~ Yo ~
Recorría,
casi como cada día, el camino hasta la enorme cúpula de nácar de los jardines.
El sendero transcurría atravesándolo todo, como una enorme serpiente verde; bifurcándose
una y otra vez en cada fuente de piedra y plata, en cada estatua de cristal. La
vegetación lo envolvía todo, enrollándose, creciendo, floreciendo. Estallando
en mil colores. Los olores de las diferentes plantas se mezclaban consiguiendo
uno sólo que a él siempre le recordaba a su hogar. Así es como olía siempre el
Jardín. Le encantaba sentir la suave hierba en sus pies descalzos. Era fresca y
reconfortante, como todo lo demás.
Dobló
el recodo y llegó hasta el puente. Desde allí veía la enorme construcción
enrejada. El sol se estaba poniendo y reflejaba en todas partes, haciendo que el
nácar brillase aún más de lo normal. Era un espectáculo tan hermoso que, aún
contemplándolo a diario, siempre se sobrecogía. Jamás se perdía una visita al
atardecer cuándo se hallaba en casa. Se llevó una mano a los ojos para ver
mejor, y la sonrisa murió antes de tocar sus labios. Algo no iba bien ese día.
Escuchó con atención: nada.
Hizo
el resto del camino corriendo. Cuando llegó hasta la enorme pajarera, sólo
sentía el latido de su corazón martilleándole con fuerza en los oídos. Lo sabía
ya antes de abrir la puerta metálica. Horrorizado, se llevó las manos a la boca
intentando no gritar, cayendo de rodillas.

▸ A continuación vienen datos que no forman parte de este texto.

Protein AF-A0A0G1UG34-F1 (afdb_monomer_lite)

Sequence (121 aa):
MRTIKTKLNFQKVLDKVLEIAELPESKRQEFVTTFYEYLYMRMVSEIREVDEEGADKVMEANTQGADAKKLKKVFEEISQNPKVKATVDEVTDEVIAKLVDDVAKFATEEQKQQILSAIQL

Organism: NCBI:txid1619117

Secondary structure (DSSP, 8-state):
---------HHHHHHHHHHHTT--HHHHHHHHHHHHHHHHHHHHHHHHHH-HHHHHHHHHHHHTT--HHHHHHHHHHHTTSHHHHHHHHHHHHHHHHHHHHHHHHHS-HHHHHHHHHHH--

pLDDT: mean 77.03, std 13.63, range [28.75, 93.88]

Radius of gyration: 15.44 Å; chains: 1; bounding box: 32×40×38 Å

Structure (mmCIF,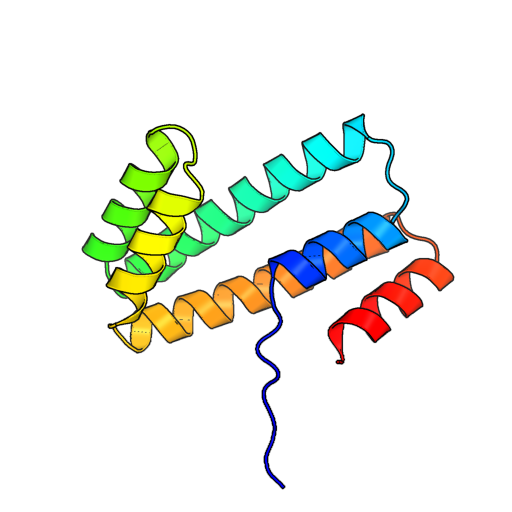 N/CA/C/O backbone):
data_AF-A0A0G1UG34-F1
#
_entry.id   AF-A0A0G1UG34-F1
#
loop_
_atom_site.group_PDB
_atom_site.id
_atom_site.type_symbol
_atom_site.label_atom_id
_atom_site.label_alt_id
_atom_site.label_comp_id
_atom_site.label_asym_id
_atom_site.label_entity_id
_atom_site.label_seq_id
_atom_site.pdbx_PDB_ins_code
_atom_site.Cartn_x
_atom_site.Cartn_y
_atom_site.Cartn_z
_atom_site.occupancy
_atom_site.B_iso_or_equiv
_atom_site.auth_seq_id
_atom_site.auth_comp_id
_atom_site.auth_asym_id
_atom_site.auth_atom_id
_atom_site.pdbx_PDB_model_num
ATOM 1 N N . MET A 1 1 ? -12.839 -27.053 -10.223 1.00 32.00 1 MET A N 1
ATOM 2 C CA . MET A 1 1 ? -13.106 -25.954 -9.272 1.00 32.00 1 MET A CA 1
ATOM 3 C C . MET A 1 1 ? -12.271 -24.762 -9.704 1.00 32.00 1 MET A C 1
ATOM 5 O O . MET A 1 1 ? -11.058 -24.889 -9.757 1.00 32.00 1 MET A O 1
ATOM 9 N N . ARG A 1 2 ? -12.899 -23.662 -10.136 1.00 28.98 2 ARG A N 1
ATOM 10 C CA . ARG A 1 2 ? -12.175 -22.414 -10.414 1.00 28.98 2 ARG A 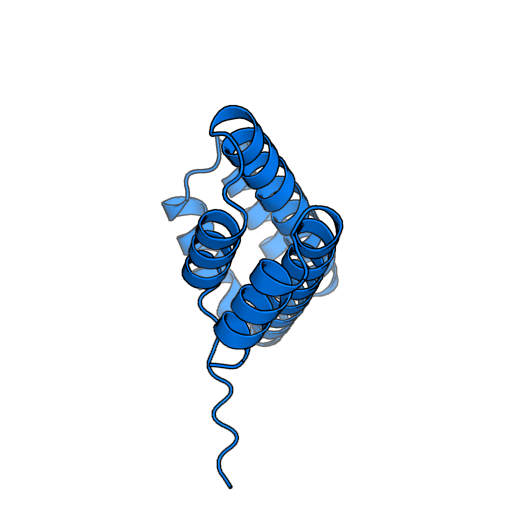CA 1
ATOM 11 C C . ARG A 1 2 ? -11.953 -21.733 -9.071 1.00 28.98 2 ARG A C 1
ATOM 13 O O . ARG A 1 2 ? -12.918 -21.264 -8.480 1.00 28.98 2 ARG A O 1
ATOM 20 N N . THR A 1 3 ? -10.719 -21.716 -8.585 1.00 28.75 3 THR A N 1
ATOM 21 C CA . THR A 1 3 ? -10.320 -20.834 -7.487 1.00 28.75 3 THR A CA 1
ATOM 22 C C . THR A 1 3 ? -10.424 -19.419 -8.037 1.00 28.75 3 THR A C 1
ATOM 24 O O . THR A 1 3 ? -9.560 -18.964 -8.785 1.00 28.75 3 THR A O 1
ATOM 27 N N . ILE A 1 4 ? -11.546 -18.752 -7.779 1.00 33.78 4 ILE A N 1
ATOM 28 C CA . ILE A 1 4 ? -11.648 -17.318 -8.010 1.00 33.78 4 ILE A CA 1
ATOM 29 C C . ILE A 1 4 ? -10.726 -16.723 -6.947 1.00 33.78 4 ILE A C 1
ATOM 31 O O . ILE A 1 4 ? -11.104 -16.641 -5.786 1.00 33.78 4 ILE A O 1
ATOM 35 N N . LYS A 1 5 ? -9.477 -16.405 -7.310 1.00 39.22 5 LYS A N 1
ATOM 36 C CA . LYS A 1 5 ? -8.683 -15.456 -6.527 1.00 39.22 5 LYS A CA 1
ATOM 37 C C . LYS A 1 5 ? -9.447 -14.141 -6.637 1.00 39.22 5 LYS A C 1
ATOM 39 O O . LYS A 1 5 ? -9.287 -13.430 -7.632 1.00 39.22 5 LYS A O 1
ATOM 44 N N . THR A 1 6 ? -10.358 -13.867 -5.703 1.00 40.50 6 THR A N 1
ATOM 45 C CA . THR A 1 6 ? -10.947 -12.538 -5.583 1.00 40.50 6 THR A CA 1
ATOM 46 C C . THR A 1 6 ? -9.764 -11.620 -5.324 1.00 40.50 6 THR A C 1
ATOM 48 O O . THR A 1 6 ? -9.119 -11.719 -4.287 1.00 40.50 6 THR A O 1
ATOM 51 N N . LYS A 1 7 ? -9.379 -10.816 -6.321 1.00 50.66 7 LYS A N 1
ATOM 52 C CA . LYS A 1 7 ? -8.318 -9.829 -6.134 1.00 50.66 7 LYS A CA 1
ATOM 53 C C . LYS A 1 7 ? -8.855 -8.842 -5.106 1.00 50.66 7 LYS A C 1
ATOM 55 O O . LYS A 1 7 ? -9.735 -8.042 -5.438 1.00 50.66 7 LYS A O 1
ATOM 60 N N . LEU A 1 8 ? -8.408 -8.976 -3.859 1.00 55.00 8 LEU A N 1
ATOM 61 C CA . LEU A 1 8 ? -8.833 -8.121 -2.763 1.00 55.00 8 LEU A CA 1
ATOM 62 C C . LEU A 1 8 ? -8.534 -6.681 -3.166 1.00 55.00 8 LEU A C 1
ATOM 64 O O . LEU A 1 8 ? -7.406 -6.313 -3.489 1.00 55.00 8 LEU A O 1
ATOM 68 N N . ASN A 1 9 ? -9.580 -5.863 -3.231 1.00 67.38 9 ASN A N 1
ATOM 69 C CA . ASN A 1 9 ? -9.398 -4.449 -3.490 1.00 67.38 9 ASN A CA 1
ATOM 70 C C . ASN A 1 9 ? -8.857 -3.829 -2.202 1.00 67.38 9 ASN A C 1
ATOM 72 O O . ASN A 1 9 ? -9.617 -3.607 -1.262 1.00 67.38 9 ASN A O 1
ATOM 76 N N . PHE A 1 10 ? -7.549 -3.583 -2.181 1.00 66.38 10 PHE A N 1
ATOM 77 C CA . PHE A 1 10 ? -6.809 -3.063 -1.035 1.00 66.38 10 PHE A CA 1
ATOM 78 C C . PHE A 1 10 ? -7.496 -1.873 -0.355 1.00 66.38 10 PHE A C 1
ATOM 80 O O . PHE A 1 10 ? -7.670 -1.879 0.859 1.00 66.38 10 PHE A O 1
ATOM 87 N N . GLN A 1 11 ? -7.977 -0.899 -1.138 1.00 69.88 11 GLN A N 1
ATOM 88 C CA . GLN A 1 11 ? -8.688 0.263 -0.602 1.00 69.88 11 GLN A CA 1
ATOM 89 C C . GLN A 1 11 ? -9.969 -0.152 0.128 1.00 69.88 11 GLN A C 1
ATOM 91 O O . GLN A 1 11 ? -10.214 0.300 1.238 1.00 69.88 11 GLN A O 1
ATOM 96 N N . LYS A 1 12 ? -10.758 -1.068 -0.448 1.00 71.31 12 LYS A N 1
ATOM 97 C CA . LYS A 1 12 ? -11.977 -1.568 0.206 1.00 71.31 12 LYS A CA 1
ATOM 98 C C . LYS A 1 12 ? -11.679 -2.334 1.491 1.00 71.31 12 LYS A C 1
ATOM 100 O O . LYS A 1 12 ? -12.479 -2.273 2.419 1.00 71.31 12 LYS A O 1
ATOM 105 N N . VAL A 1 13 ? -10.577 -3.083 1.530 1.00 72.44 13 VAL A N 1
ATOM 106 C CA . VAL A 1 13 ? -10.155 -3.803 2.738 1.00 72.44 13 VAL A CA 1
ATOM 107 C C . VAL A 1 13 ? -9.755 -2.807 3.818 1.00 72.44 13 VAL A C 1
ATOM 109 O O . VAL A 1 13 ? -10.267 -2.898 4.928 1.00 72.44 13 VAL A O 1
ATOM 112 N N . LEU A 1 14 ? -8.921 -1.823 3.475 1.00 75.56 14 LEU A N 1
ATOM 113 C CA . LEU A 1 14 ? -8.524 -0.758 4.388 1.00 75.56 14 LEU A CA 1
ATOM 114 C C . LEU A 1 14 ? -9.746 -0.001 4.927 1.00 75.56 14 LEU A C 1
ATOM 116 O O . LEU A 1 14 ? -9.883 0.136 6.137 1.00 75.56 14 LEU A O 1
ATOM 120 N N . ASP A 1 15 ? -10.668 0.414 4.057 1.00 77.38 15 ASP A N 1
ATOM 121 C CA . ASP A 1 15 ? -11.875 1.147 4.456 1.00 77.38 15 ASP A CA 1
ATOM 122 C C . ASP A 1 15 ? -12.731 0.338 5.442 1.00 77.38 15 ASP A C 1
ATOM 124 O O . ASP A 1 15 ? -13.110 0.855 6.492 1.00 77.38 15 ASP A O 1
ATOM 128 N N . LYS A 1 16 ? -12.974 -0.949 5.153 1.00 76.00 16 LYS A N 1
ATOM 129 C CA . LYS A 1 16 ? -13.734 -1.836 6.049 1.00 76.00 16 LYS A CA 1
ATOM 130 C C . LYS A 1 16 ? -13.028 -2.071 7.380 1.00 76.00 16 LYS A C 1
ATOM 132 O O . LYS A 1 16 ? -13.675 -2.072 8.420 1.00 76.00 16 LYS A O 1
ATOM 137 N N . VAL A 1 17 ? -11.712 -2.277 7.360 1.00 76.00 17 VAL A N 1
ATOM 138 C CA . VAL A 1 17 ? -10.916 -2.462 8.580 1.00 76.00 17 VAL A CA 1
ATOM 139 C C . VAL A 1 17 ? -11.009 -1.218 9.464 1.00 76.00 17 VAL A C 1
ATOM 141 O O . VAL A 1 17 ? -11.238 -1.336 10.664 1.00 76.00 17 VAL A O 1
ATOM 144 N N . LEU A 1 18 ? -10.897 -0.026 8.874 1.00 76.94 18 LEU A N 1
ATOM 145 C CA . LEU A 1 18 ? -11.006 1.242 9.595 1.00 76.94 18 LEU A CA 1
ATOM 146 C C . LEU A 1 18 ? -12.419 1.517 10.116 1.00 76.94 18 LEU A C 1
ATOM 148 O O . LEU A 1 18 ? -12.557 2.120 11.183 1.00 76.94 18 LEU A O 1
ATOM 152 N N . GLU A 1 19 ? -13.448 1.122 9.364 1.00 79.12 19 GLU A N 1
ATOM 153 C CA . GLU A 1 19 ? -14.853 1.191 9.776 1.00 79.12 19 GLU A CA 1
ATOM 154 C C . GLU A 1 19 ? -15.098 0.318 11.009 1.00 79.12 19 GLU A C 1
ATOM 156 O O . GLU A 1 19 ? -15.562 0.827 12.025 1.00 79.12 19 GLU A O 1
ATOM 161 N N . ILE A 1 20 ? -14.695 -0.955 10.957 1.00 76.44 20 ILE A N 1
ATOM 162 C CA . ILE A 1 20 ? -14.907 -1.918 12.046 1.00 76.44 20 ILE A CA 1
ATOM 163 C C . ILE A 1 20 ? -14.089 -1.561 13.291 1.00 76.44 20 ILE A C 1
ATOM 165 O O . ILE A 1 20 ? -14.556 -1.747 14.412 1.00 76.44 20 ILE A O 1
ATOM 169 N N . ALA A 1 21 ? -12.872 -1.044 13.113 1.00 72.94 21 ALA A N 1
ATOM 170 C CA . ALA A 1 21 ? -11.986 -0.710 14.225 1.00 72.94 21 ALA A CA 1
ATOM 171 C C . ALA A 1 21 ? -12.456 0.497 15.059 1.00 72.94 21 ALA A C 1
ATOM 173 O O . ALA A 1 21 ? -11.875 0.742 16.113 1.00 72.94 21 ALA A O 1
ATOM 174 N N . GLU A 1 22 ? -13.447 1.268 14.583 1.00 79.81 22 GLU A N 1
ATOM 175 C CA . GLU A 1 22 ? -14.000 2.463 15.250 1.00 79.81 22 GLU A CA 1
ATOM 176 C C . GLU A 1 22 ? -12.927 3.419 15.820 1.00 79.81 22 GLU A C 1
ATOM 178 O O . GLU A 1 22 ? -13.117 4.084 16.839 1.00 79.81 22 GLU A O 1
ATOM 183 N N . LEU A 1 23 ? -11.762 3.496 15.162 1.00 71.12 23 LEU A N 1
ATOM 184 C CA . LEU A 1 23 ? -10.646 4.307 15.642 1.00 71.12 23 LEU A CA 1
ATOM 185 C C . LEU A 1 23 ? -11.023 5.798 15.651 1.00 71.12 23 LEU A C 1
ATOM 187 O O . LEU A 1 23 ? -11.597 6.279 14.666 1.00 71.12 23 LEU A O 1
ATOM 191 N N . PRO A 1 24 ? -10.626 6.562 16.691 1.00 77.81 24 PRO A N 1
ATOM 192 C CA . PRO A 1 24 ? -10.755 8.017 16.692 1.00 77.81 24 PRO A CA 1
ATOM 193 C C . PRO A 1 24 ? -10.125 8.625 15.436 1.00 77.81 24 PRO A C 1
ATOM 195 O O . PRO A 1 24 ? -9.077 8.158 14.990 1.00 77.81 24 PRO A O 1
ATOM 198 N N . GLU A 1 25 ? -10.711 9.692 14.891 1.00 77.19 25 GLU A N 1
ATOM 199 C CA . GLU A 1 25 ? -10.273 10.303 13.624 1.00 77.19 25 GLU A CA 1
ATOM 200 C C . GLU A 1 25 ? -8.768 10.634 13.603 1.00 77.19 25 GLU A C 1
ATOM 202 O O . GLU A 1 25 ? -8.073 10.329 12.632 1.00 77.19 25 GLU A O 1
ATOM 207 N N . SER A 1 26 ? -8.232 11.139 14.719 1.00 75.94 26 SER A N 1
ATOM 208 C CA . SER A 1 26 ? -6.800 11.420 14.881 1.00 75.94 26 SER A CA 1
ATOM 209 C C . SER A 1 26 ? -5.921 10.168 14.776 1.00 75.94 26 SER A C 1
ATOM 211 O O . SER A 1 26 ? -4.863 10.208 14.150 1.00 75.94 26 SER A O 1
ATOM 213 N N . LYS A 1 27 ? -6.369 9.037 15.334 1.00 73.81 27 LYS A N 1
ATOM 214 C CA . LYS A 1 27 ? -5.674 7.743 15.259 1.00 73.81 27 LYS A CA 1
ATOM 215 C C . LYS A 1 27 ? -5.852 7.073 13.905 1.00 73.81 27 LYS A C 1
ATOM 217 O O . LYS A 1 27 ? -4.932 6.413 13.437 1.00 73.81 27 LYS A O 1
ATOM 222 N N . ARG A 1 28 ? -6.997 7.280 13.253 1.00 76.56 28 ARG A N 1
ATOM 223 C CA . ARG A 1 28 ? -7.266 6.802 11.894 1.00 76.56 28 ARG A CA 1
ATOM 224 C C . ARG A 1 28 ? -6.311 7.445 10.891 1.00 76.56 28 ARG A C 1
ATOM 226 O O . ARG A 1 28 ? -5.726 6.731 10.085 1.00 76.56 28 ARG A O 1
ATOM 233 N N . GLN A 1 29 ? -6.127 8.764 10.945 1.00 75.75 29 GLN A N 1
ATOM 234 C CA . GLN A 1 29 ? -5.242 9.458 10.006 1.00 75.75 29 GLN A CA 1
ATOM 235 C C . GLN A 1 29 ? -3.764 9.092 10.219 1.00 75.75 29 GLN A C 1
ATOM 237 O O . GLN A 1 29 ? -3.052 8.845 9.243 1.00 75.75 29 GLN A O 1
ATOM 242 N N . GLU A 1 30 ? -3.323 8.996 11.478 1.00 78.06 30 GLU A N 1
ATOM 243 C CA . GLU A 1 30 ? -1.982 8.516 11.847 1.00 78.06 30 GLU A CA 1
ATOM 244 C C . GLU A 1 30 ? -1.749 7.094 11.314 1.00 78.06 30 GLU A C 1
ATOM 246 O O . GLU A 1 30 ? -0.799 6.851 10.574 1.00 78.06 30 GLU A O 1
ATOM 251 N N . PHE A 1 31 ? -2.681 6.181 11.594 1.00 78.56 31 PHE A N 1
ATOM 252 C CA . PHE A 1 31 ? -2.610 4.792 11.154 1.00 78.56 31 PHE A CA 1
ATOM 253 C C . PHE A 1 31 ? -2.577 4.653 9.628 1.00 78.56 31 PHE A C 1
ATOM 255 O O . PHE A 1 31 ? -1.724 3.946 9.101 1.00 78.56 31 PHE A O 1
ATOM 262 N N . VAL A 1 32 ? -3.462 5.351 8.907 1.00 77.56 32 VAL A N 1
ATOM 263 C CA . VAL A 1 32 ? -3.496 5.332 7.434 1.00 77.56 32 VAL A CA 1
ATOM 264 C C . VAL A 1 32 ? -2.175 5.824 6.850 1.00 77.56 32 VAL A C 1
ATOM 266 O O . VAL A 1 32 ? -1.667 5.225 5.905 1.00 77.56 32 VAL A O 1
ATOM 269 N N . THR A 1 33 ? -1.602 6.882 7.424 1.00 78.88 33 THR A N 1
ATOM 270 C CA . THR A 1 33 ? -0.324 7.440 6.963 1.00 78.88 33 THR A CA 1
ATOM 271 C C . THR A 1 33 ? 0.806 6.432 7.154 1.00 78.88 33 THR A C 1
ATOM 273 O O . THR A 1 33 ? 1.449 6.049 6.178 1.00 78.88 33 THR A O 1
ATOM 276 N N . THR A 1 34 ? 0.985 5.920 8.376 1.00 79.31 34 THR A N 1
ATOM 277 C CA . THR A 1 34 ? 2.016 4.916 8.685 1.00 79.31 34 THR A CA 1
ATOM 278 C C . THR A 1 34 ? 1.850 3.649 7.847 1.00 79.31 34 THR A C 1
ATOM 280 O O . THR A 1 34 ? 2.827 3.042 7.407 1.00 79.31 34 THR A O 1
ATOM 283 N N . PHE A 1 35 ? 0.608 3.247 7.593 1.00 79.44 35 PHE A N 1
ATOM 284 C CA . PHE A 1 35 ? 0.305 2.078 6.786 1.00 79.44 35 PHE A CA 1
ATOM 285 C C . PHE A 1 35 ? 0.717 2.255 5.321 1.00 79.44 35 PHE A C 1
ATOM 287 O O . PHE A 1 35 ? 1.380 1.379 4.762 1.00 79.44 35 PHE A O 1
ATOM 294 N N . TYR A 1 36 ? 0.380 3.393 4.707 1.00 79.00 36 TYR A N 1
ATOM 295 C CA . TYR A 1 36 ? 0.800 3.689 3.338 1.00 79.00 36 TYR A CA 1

Estaban todos muertos. Muertos. Yacían desparramados por el suelo como
una macabra alfombra de de colores.
Cogió
con delicadeza una de las pequeñas aves que había junto a su pierna, de plumas
tan rojas como los cabellos de Emu. Parecía dormida, tan frágil... Miró a su
alrededor, las lágrimas corrían ya por sus mejillas impidiéndole ver con claridad.
Casi sin darse cuenta se llevó el pájaro a los labios y depositó un beso en su
pecho, masajeándolo con los pulgares, hasta que notó la chipa allí, justo en el
centro, como una pequeña llama prendiendo. Con los ojos cerrados lo lanzó al
aire y escuchó el aleteo cuando emprendió el vuelo. Sintió náuseas, notó como
la ácida arcada se abría paso por su garganta y a duras penas pudo contenerla.
Gotas de sudor frío resbalaban por la espalda. Lo que había hecho estaba
prohibido. Y aún así… Tuvo que esforzarse de verdad para evitar el impulso de
devolverles la vida a todos. Cayó de lado enroscado sobre sí mismo, y lloró
amargamente.
Le
costaba respirar y unos brazos lo sujetaban con firmeza. Abrió los ojos y se
encontró con los de Emu, que lo miraba con inquietud.
—Has tenido un sueño —dijo sin más.
—Has tenido un sueño —dijo sin más.
—Sí, pero ésta vez sólo ha sido un sueño —repuso,
llevando la mano a los collares de cuarzos que reposaban en su cuello.
A
veces los sueños eran simplemente sueños, buenos o malos. Sin augurios, limpios
de premoniciones. Apoyó la frente contra el pecho de su hermano y cerró
los ojos, dejando que éste lo abrazase con fuerza.